**Work request**: Could you copy exactly the lines below, beginning at the line with "ATOM 125 C C" and stopping after the line with "18 THR A C 1", with no pictures?

========================

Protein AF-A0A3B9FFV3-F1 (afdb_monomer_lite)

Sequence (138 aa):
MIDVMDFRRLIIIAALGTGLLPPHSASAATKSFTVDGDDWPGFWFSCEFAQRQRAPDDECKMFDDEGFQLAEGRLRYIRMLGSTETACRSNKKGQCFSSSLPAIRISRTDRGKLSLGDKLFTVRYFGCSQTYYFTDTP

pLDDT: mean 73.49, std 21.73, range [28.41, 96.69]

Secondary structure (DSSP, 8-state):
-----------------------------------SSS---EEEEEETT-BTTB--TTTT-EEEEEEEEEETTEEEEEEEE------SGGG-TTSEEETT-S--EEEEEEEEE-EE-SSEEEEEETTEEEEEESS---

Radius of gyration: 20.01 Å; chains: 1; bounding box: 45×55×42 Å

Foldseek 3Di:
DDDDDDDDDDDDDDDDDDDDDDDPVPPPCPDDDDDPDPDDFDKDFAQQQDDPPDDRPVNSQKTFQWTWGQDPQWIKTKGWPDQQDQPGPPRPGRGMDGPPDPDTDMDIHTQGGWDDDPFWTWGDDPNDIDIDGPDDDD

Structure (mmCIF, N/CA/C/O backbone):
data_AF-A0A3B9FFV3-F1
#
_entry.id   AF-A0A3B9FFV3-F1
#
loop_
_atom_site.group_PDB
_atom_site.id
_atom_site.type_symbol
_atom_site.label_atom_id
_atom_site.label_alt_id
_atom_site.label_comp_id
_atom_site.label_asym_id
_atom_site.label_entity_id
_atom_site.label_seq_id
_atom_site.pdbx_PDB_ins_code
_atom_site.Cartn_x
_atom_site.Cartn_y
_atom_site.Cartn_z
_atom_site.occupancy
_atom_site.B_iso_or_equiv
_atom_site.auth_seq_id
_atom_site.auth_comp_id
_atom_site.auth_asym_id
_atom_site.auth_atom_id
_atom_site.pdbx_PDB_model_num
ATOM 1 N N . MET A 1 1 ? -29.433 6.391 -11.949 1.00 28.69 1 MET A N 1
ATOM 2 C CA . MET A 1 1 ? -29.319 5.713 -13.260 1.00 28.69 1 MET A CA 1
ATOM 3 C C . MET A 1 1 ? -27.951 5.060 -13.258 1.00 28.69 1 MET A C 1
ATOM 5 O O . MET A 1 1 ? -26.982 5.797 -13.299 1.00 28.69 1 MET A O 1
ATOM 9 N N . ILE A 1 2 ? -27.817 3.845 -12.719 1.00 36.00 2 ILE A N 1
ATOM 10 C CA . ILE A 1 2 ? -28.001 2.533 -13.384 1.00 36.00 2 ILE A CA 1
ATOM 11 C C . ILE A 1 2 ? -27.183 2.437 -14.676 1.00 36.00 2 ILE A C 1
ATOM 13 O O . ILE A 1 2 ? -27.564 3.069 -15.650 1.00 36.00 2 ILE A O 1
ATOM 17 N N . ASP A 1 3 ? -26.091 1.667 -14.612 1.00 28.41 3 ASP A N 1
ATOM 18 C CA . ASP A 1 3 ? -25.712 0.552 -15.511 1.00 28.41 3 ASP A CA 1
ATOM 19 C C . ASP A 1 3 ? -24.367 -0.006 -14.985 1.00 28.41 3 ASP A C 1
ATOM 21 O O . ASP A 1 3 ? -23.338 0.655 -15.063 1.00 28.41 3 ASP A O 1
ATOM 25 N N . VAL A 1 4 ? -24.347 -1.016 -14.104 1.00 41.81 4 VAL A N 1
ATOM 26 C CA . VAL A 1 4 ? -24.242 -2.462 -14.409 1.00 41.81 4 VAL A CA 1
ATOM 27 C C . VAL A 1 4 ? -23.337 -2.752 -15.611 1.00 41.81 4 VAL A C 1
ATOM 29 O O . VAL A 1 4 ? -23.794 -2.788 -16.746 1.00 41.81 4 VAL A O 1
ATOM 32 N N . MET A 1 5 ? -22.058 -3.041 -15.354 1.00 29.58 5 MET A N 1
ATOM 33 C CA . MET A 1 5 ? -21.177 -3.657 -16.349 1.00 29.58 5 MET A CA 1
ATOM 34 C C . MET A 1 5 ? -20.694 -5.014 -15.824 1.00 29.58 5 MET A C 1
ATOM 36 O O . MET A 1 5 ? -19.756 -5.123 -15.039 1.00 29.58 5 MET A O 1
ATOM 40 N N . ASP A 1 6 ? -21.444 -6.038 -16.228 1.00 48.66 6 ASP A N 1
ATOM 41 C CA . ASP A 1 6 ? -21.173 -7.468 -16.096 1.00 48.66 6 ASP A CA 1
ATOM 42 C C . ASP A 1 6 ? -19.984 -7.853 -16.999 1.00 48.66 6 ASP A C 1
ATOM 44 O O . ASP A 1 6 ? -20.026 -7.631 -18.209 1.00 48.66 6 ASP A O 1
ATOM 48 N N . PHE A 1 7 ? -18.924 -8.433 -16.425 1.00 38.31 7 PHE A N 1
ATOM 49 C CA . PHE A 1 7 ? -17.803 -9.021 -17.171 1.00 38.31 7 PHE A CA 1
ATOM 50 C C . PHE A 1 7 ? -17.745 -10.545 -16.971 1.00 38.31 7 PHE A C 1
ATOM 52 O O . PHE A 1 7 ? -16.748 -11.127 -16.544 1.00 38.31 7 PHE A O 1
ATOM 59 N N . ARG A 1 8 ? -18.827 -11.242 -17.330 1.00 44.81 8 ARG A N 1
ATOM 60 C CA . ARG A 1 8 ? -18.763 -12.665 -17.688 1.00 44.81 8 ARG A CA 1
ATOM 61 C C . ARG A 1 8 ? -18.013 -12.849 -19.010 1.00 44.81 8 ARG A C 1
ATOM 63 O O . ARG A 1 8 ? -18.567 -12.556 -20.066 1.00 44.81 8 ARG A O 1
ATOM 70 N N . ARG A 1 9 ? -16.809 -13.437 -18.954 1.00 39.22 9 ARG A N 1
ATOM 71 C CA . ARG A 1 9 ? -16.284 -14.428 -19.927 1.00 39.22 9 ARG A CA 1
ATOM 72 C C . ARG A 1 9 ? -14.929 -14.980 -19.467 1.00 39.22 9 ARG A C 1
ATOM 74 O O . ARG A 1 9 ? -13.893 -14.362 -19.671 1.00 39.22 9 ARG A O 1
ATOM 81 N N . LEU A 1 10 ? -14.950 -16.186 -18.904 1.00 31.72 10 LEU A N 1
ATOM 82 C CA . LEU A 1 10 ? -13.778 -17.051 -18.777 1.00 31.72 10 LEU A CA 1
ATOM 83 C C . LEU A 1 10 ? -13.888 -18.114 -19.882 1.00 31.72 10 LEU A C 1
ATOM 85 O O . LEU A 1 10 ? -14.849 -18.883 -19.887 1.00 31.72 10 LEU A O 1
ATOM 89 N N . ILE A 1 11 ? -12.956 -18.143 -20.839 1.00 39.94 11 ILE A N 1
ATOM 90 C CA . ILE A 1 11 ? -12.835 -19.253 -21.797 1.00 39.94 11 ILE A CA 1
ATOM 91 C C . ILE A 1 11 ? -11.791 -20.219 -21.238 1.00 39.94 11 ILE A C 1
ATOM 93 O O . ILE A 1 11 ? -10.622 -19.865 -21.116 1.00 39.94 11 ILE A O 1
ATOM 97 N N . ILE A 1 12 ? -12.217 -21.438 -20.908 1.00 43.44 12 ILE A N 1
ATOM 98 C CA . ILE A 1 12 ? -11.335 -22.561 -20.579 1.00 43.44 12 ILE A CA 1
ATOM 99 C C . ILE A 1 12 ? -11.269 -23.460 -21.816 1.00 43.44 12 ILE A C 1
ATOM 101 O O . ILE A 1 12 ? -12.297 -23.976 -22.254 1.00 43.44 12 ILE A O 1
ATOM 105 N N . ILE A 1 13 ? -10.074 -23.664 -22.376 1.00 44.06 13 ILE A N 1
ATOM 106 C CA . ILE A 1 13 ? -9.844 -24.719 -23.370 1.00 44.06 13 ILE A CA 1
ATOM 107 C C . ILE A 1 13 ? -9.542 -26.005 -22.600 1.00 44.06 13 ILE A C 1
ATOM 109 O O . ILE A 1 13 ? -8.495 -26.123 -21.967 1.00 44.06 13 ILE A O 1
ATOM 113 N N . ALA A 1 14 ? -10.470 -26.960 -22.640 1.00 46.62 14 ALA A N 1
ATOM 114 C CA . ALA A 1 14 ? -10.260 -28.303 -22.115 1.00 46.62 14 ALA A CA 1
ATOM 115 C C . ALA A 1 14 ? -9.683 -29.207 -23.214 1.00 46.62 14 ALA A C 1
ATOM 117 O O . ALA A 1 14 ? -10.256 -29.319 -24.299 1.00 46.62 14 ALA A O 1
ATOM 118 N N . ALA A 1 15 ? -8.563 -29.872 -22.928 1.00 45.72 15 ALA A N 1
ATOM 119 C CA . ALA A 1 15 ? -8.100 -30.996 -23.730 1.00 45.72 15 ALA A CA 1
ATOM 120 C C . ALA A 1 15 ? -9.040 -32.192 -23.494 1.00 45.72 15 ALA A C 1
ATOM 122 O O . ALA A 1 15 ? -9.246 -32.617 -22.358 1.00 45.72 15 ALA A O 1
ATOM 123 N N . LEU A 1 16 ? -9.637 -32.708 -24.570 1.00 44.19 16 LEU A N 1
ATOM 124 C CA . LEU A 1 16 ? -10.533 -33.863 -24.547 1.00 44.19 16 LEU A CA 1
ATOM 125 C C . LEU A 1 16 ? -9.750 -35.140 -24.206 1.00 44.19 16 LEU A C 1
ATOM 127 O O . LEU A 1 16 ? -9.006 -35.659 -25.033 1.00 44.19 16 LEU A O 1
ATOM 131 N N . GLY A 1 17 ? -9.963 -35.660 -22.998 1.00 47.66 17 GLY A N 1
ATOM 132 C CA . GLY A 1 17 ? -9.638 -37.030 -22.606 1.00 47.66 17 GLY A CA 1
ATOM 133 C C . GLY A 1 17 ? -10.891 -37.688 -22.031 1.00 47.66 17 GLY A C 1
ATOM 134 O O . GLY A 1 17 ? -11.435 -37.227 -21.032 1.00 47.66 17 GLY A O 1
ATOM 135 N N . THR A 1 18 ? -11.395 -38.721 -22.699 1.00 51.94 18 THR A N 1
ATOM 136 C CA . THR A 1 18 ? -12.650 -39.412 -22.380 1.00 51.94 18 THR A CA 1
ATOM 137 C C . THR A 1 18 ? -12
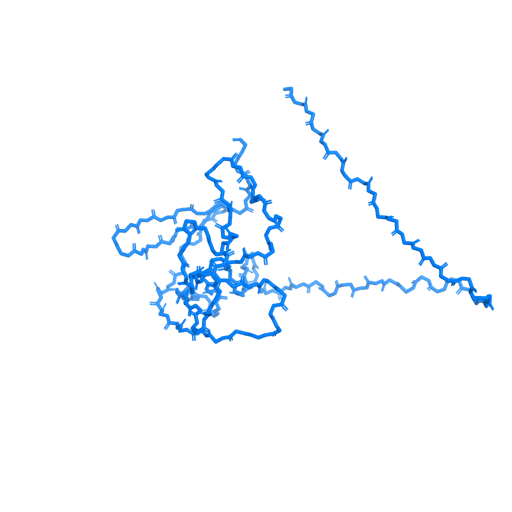.502 -40.372 -21.195 1.00 51.94 18 THR A C 1
ATOM 139 O O . THR A 1 18 ? -11.776 -41.359 -21.272 1.00 51.94 18 THR A O 1
ATOM 142 N N . GLY A 1 19 ? -13.264 -40.133 -20.123 1.00 42.50 19 GLY A N 1
ATOM 143 C CA . GLY A 1 19 ? -13.480 -41.080 -19.023 1.00 42.50 19 GLY A CA 1
ATOM 144 C C . GLY A 1 19 ? -14.733 -40.705 -18
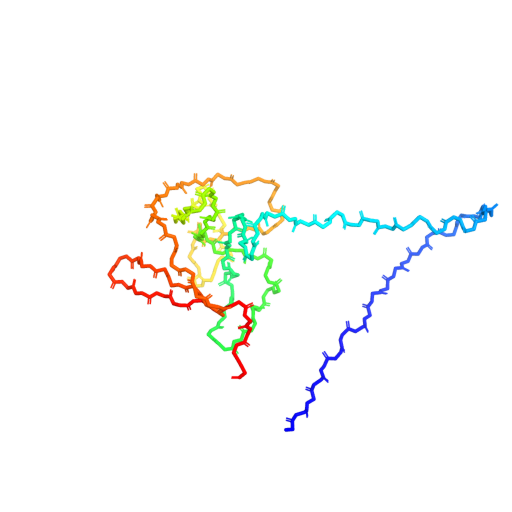.226 1.00 42.50 19 GLY A C 1
ATOM 145 O O . GLY A 1 19 ? -14.804 -39.603 -17.691 1.00 42.50 19 GLY A O 1
ATOM 146 N N . LEU A 1 20 ? -15.744 -41.584 -18.186 1.00 49.84 20 LEU A N 1
ATOM 147 C CA . LEU A 1 20 ? -17.015 -41.349 -17.483 1.00 49.84 20 LEU A CA 1
ATOM 148 C C . LEU A 1 20 ? -17.018 -42.017 -16.097 1.00 49.84 20 LEU A C 1
ATOM 150 O O . LEU A 1 20 ? -17.017 -43.242 -15.997 1.00 49.84 20 LEU A O 1
ATOM 154 N N . LEU A 1 21 ? -17.111 -41.204 -15.044 1.00 46.78 21 LEU A N 1
ATOM 155 C CA . LEU A 1 21 ? -17.498 -41.584 -13.679 1.00 46.78 21 LEU A CA 1
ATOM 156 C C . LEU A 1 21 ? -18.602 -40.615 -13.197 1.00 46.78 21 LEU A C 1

========================

**Your solution**:
ATOM 125 C C . LEU A 1 16 ? -9.750 -35.140 -24.206 1.00 44.19 16 LEU A C 1
ATOM 127 O O . LEU A 1 16 ? -9.006 -35.659 -25.033 1.00 44.19 16 LEU A O 1
ATOM 131 N N . GLY A 1 17 ? -9.963 -35.660 -22.998 1.00 47.66 17 GLY A N 1
ATOM 132 C CA . GLY A 1 17 ? -9.638 -37.030 -22.606 1.00 47.66 17 GLY A CA 1
ATOM 133 C C . GLY A 1 17 ? -10.891 -37.688 -22.031 1.00 47.66 17 GLY A C 1
ATOM 134 O O . GLY A 1 17 ? -11.435 -37.227 -21.032 1.00 47.66 17 GLY A O 1
ATOM 135 N N . THR A 1 18 ? -11.395 -38.721 -22.699 1.00 51.94 18 THR A N 1
ATOM 136 C CA . THR A 1 18 ? -12.650 -39.412 -22.380 1.00 51.94 18 THR A CA 1
ATOM 137 C C . THR A 1 18 ? -12
.502 -40.372 -21.195 1.00 51.94 18 THR A C 1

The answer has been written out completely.